**Extracted records**
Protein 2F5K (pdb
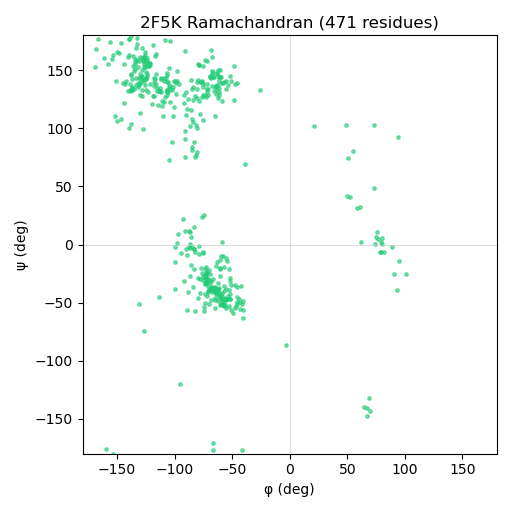70)

Nearest PDB structures (foldseek):
  2f5k-assembly6_F  TM=1.013E+00  e=1.109E-13  Homo sapiens
  2f5k-assembly1_A  TM=9.897E-01  e=7.090E-12  Homo sapiens
  2efi-assembly1_A  TM=8.686E-01  e=3.189E-10  Homo sapiens
  5in1-assembly1_B  TM=9.729E-01  e=6.202E-08  Oryza sativa
  2lrq-assembly1_A  TM=8.198E-01  e=1.408E-07  Drosophila melanogaster

Radius of gyration: 29.41 Å; Cα contacts (8 Å, |Δi|>4): 936; chains: 6; bounding box: 66×54×84 Å

Secondary structure (DSSP, 8-state):
--S-S--TT-EEEEESSSSEEEEEEEEEEEETTEEEEEEEETTS-GGG-EEEEGGGEEESSHHHHHHHHHHHHHHHHHHHH--/--S-SS-TT-EEEEEETTEEEEEEEEEEEEETTEEEEEEEETTS-GGG-EEEEGGGEEESSHHHHHHHHHHHHHHHHHHTTTTT-/---SS-TTEEEEEEETTEEEEEEEEEEE--SSS-EEEE--TTS-GGG-EEEEGGGEEESSHHHHHHHHHHHHHHHHHH--/--S-SS-TT-EEEEEETTEEEEEEEEEEEE-SSSEEEEEEETTS-GGG-EEEEGGGEEESSHHHHHHHHHHHHHHHHT-/----SS-TT-EEEEEETTEEEEEEEEEEE--TT--EEEEEETTS-GGG-EEEEGGGEEESSHHHHHHHHHHHHHHH--/--S-TTEEEEEEETTEEEEEEEEEEE--TTS-EEEE--TTS-GGG-EEEEGGGEEESSHHHHHHHHHHHHHHHHHHH-

Structure (mmCIF, N/CA/C/O backbone):
data_2F5K
#
_entry.id   2F5K
#
_cell.length_a   109.480
_cell.length_b   80.313
_cell.length_c   81.285
_cell.angle_alpha   90.00
_cell.angle_beta   123.91
_cell.angle_gamma   90.00
#
_symmetry.space_group_name_H-M   'C 1 2 1'
#
loop_
_entity.id
_entity.type
_entity.pdbx_description
1 polymer 'Mortality factor 4-like protein 1'
2 water water
#
loop_
_atom_site.group_PDB
_atom_site.id
_atom_site.type_symbol
_atom_site.label_atom_id
_atom_site.label_alt_id
_atom_site.label_comp_id
_atom_site.label_asym_id
_atom_site.label_entity_id
_atom_site.label_seq_id
_atom_site.pdbx_PDB_ins_code
_atom_site.Cartn_x
_atom_site.Cartn_y
_atom_site.Cartn_z
_atom_site.occupancy
_atom_site.B_iso_or_equiv
_atom_site.auth_seq_id
_atom_site.auth_comp_id
_atom_site.auth_asym_id
_atom_site.auth_atom_id
_atom_site.pdbx_PDB_model_num
ATOM 1 N N . ASP A 1 18 ? -48.541 6.494 -11.514 1.00 93.48 6 ASP A N 1
ATOM 2 C CA . ASP A 1 18 ? -48.036 7.316 -10.385 1.00 93.32 6 ASP A CA 1
ATOM 3 C C . ASP A 1 18 ? -47.101 8.402 -10.899 1.00 92.30 6 ASP A C 1
ATOM 4 O O . ASP A 1 18 ? -46.134 8.121 -11.595 1.00 92.39 6 ASP A O 1
ATOM 9 N N . PRO A 1 19 ? -47.393 9.643 -10.530 1.00 91.22 7 PRO A N 1
ATOM 10 C CA . PRO A 1 19 ? -46.644 10.817 -10.997 1.00 89.99 7 PRO A CA 1
ATOM 11 C C . PRO A 1 19 ? -45.180 10.603 -11.426 1.00 88.37 7 PRO A C 1
ATOM 12 O O . PRO A 1 19 ? -44.386 9.958 -10.739 1.00 88.33 7 PRO A O 1
ATOM 16 N N . LYS A 1 20 ? -44.861 11.170 -12.588 1.00 86.34 8 LYS A N 1
ATOM 17 C CA . LYS A 1 20 ? -43.526 11.150 -13.186 1.00 84.02 8 LYS A CA 1
ATOM 18 C C . LYS A 1 20 ? -42.849 9.787 -13.247 1.00 81.77 8 LYS A C 1
ATOM 19 O O . LYS A 1 20 ? -42.357 9.291 -12.244 1.00 82.27 8 LYS A O 1
ATOM 25 N N . PRO A 1 21 ? -42.840 9.178 -14.428 1.00 79.17 9 PRO A N 1
ATOM 26 C CA . PRO A 1 21 ? -42.141 7.913 -14.649 1.00 76.72 9 PRO A CA 1
ATOM 27 C C . PRO A 1 21 ? -40.696 8.118 -15.111 1.00 73.71 9 PRO A C 1
ATOM 28 O O . PRO A 1 21 ? -40.303 9.211 -15.511 1.00 72.96 9 PRO A O 1
ATOM 32 N N . LYS A 1 22 ? -39.930 7.037 -15.051 1.00 70.59 10 LYS A N 1
ATOM 33 C CA . LYS A 1 22 ? -38.513 7.027 -15.370 1.00 67.57 10 LYS A CA 1
ATOM 34 C C . LYS A 1 22 ? -38.220 7.366 -16.819 1.00 65.65 10 LYS A C 1
ATOM 35 O O . LYS A 1 22 ? -37.255 8.061 -17.117 1.00 65.23 10 LYS A O 1
ATOM 41 N N . PHE A 1 23 ? -39.057 6.883 -17.726 1.00 63.38 11 PHE A N 1
ATOM 42 C CA . PHE A 1 23 ? -38.752 7.021 -19.147 1.00 61.61 11 PHE A CA 1
ATOM 43 C C . PHE A 1 23 ? -39.723 7.870 -19.956 1.00 61.03 11 PHE A C 1
ATOM 44 O O . PHE A 1 23 ? -40.826 8.162 -19.503 1.00 61.26 11 PHE A O 1
ATOM 52 N N . GLN A 1 24 ? -39.289 8.270 -21.142 1.00 60.07 12 GLN A N 1
ATOM 53 C CA . GLN A 1 24 ? -40.078 9.124 -22.020 1.00 59.91 12 GLN A CA 1
ATOM 54 C C . GLN A 1 24 ? -40.302 8.522 -23.397 1.00 59.11 12 GLN A C 1
ATOM 55 O O . GLN A 1 24 ? -39.539 7.679 -23.850 1.00 58.42 12 GLN A O 1
ATOM 61 N N . GLU A 1 25 ? -41.349 8.983 -24.073 1.00 58.53 13 GLU A N 1
ATOM 62 C CA . GLU A 1 25 ? -41.620 8.509 -25.417 1.00 57.95 13 GLU A CA 1
ATOM 63 C C . GLU A 1 25 ? -40.469 8.947 -26.287 1.00 56.58 13 GLU A C 1
ATOM 64 O O . GLU A 1 25 ? -40.074 10.109 -26.263 1.00 56.56 13 GLU A O 1
ATOM 70 N N . GLY A 1 26 ? -39.921 8.002 -27.031 1.00 54.99 14 GLY A N 1
ATOM 71 C CA . GLY A 1 26 ? -38.796 8.290 -27.893 1.00 54.09 14 GLY A CA 1
ATOM 72 C C . GLY A 1 26 ? -37.472 7.852 -27.290 1.00 52.84 14 GLY A C 1
ATOM 73 O O . GLY A 1 26 ? -36.540 7.557 -28.017 1.00 52.52 14 GLY A O 1
ATOM 74 N N . GLU A 1 27 ? -37.406 7.767 -25.964 1.00 51.95 15 GLU A N 1
ATOM 75 C CA . GLU A 1 27 ? -36.141 7.463 -25.294 1.00 50.94 15 GLU A CA 1
ATOM 76 C C . GLU A 1 27 ? -35.525 6.138 -25.698 1.00 49.83 15 GLU A C 1
ATOM 77 O O . GLU A 1 27 ? -36.153 5.099 -25.583 1.00 50.29 15 GLU A O 1
ATOM 83 N N . ARG A 1 28 ? -34.291 6.188 -26.182 1.00 47.88 16 ARG A N 1
ATOM 84 C CA . ARG A 1 28 ? -33.564 4.984 -26.451 1.00 46.80 16 ARG A CA 1
ATOM 85 C C . ARG A 1 28 ? -33.298 4.355 -25.076 1.00 45.22 16 ARG A C 1
ATOM 86 O O . ARG A 1 28 ? -32.905 5.055 -24.143 1.00 44.68 16 ARG A O 1
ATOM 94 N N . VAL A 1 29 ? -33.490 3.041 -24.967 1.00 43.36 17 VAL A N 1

**Work required**
Wherever the line holding "ATOM 16 N N" falls in the entries above, copy exactly from it through the line holding "ATOM 32 N N", inclusive, and add nothing.

**Expected answer**
ATOM 16 N N . LYS A 1 20 ? -44.861 11.170 -12.588 1.00 86.34 8 LYS A N 1
ATOM 17 C CA . LYS A 1 20 ? -43.526 11.150 -13.186 1.00 84.02 8 LYS A CA 1
ATOM 18 C C . LYS A 1 20 ? -42.849 9.787 -13.247 1.00 81.77 8 LYS A C 1
ATOM 19 O O . LYS A 1 20 ? -42.357 9.291 -12.244 1.00 82.27 8 LYS A O 1
ATOM 25 N N . PRO A 1 21 ? -42.840 9.178 -14.428 1.00 79.17 9 PRO A N 1
ATOM 26 C CA . PRO A 1 21 ? -42.141 7.913 -14.649 1.00 76.72 9 PRO A CA 1
ATOM 27 C C . PRO A 1 21 ? -40.696 8.118 -15.111 1.00 73.71 9 PRO A C 1
ATOM 28 O O . PRO A 1 21 ? -40.303 9.211 -15.511 1.00 72.96 9 PRO A O 1
ATOM 32 N N . LYS A 1 22 ? -39.930 7.037 -15.051 1.00 70.59 10 LYS A N 1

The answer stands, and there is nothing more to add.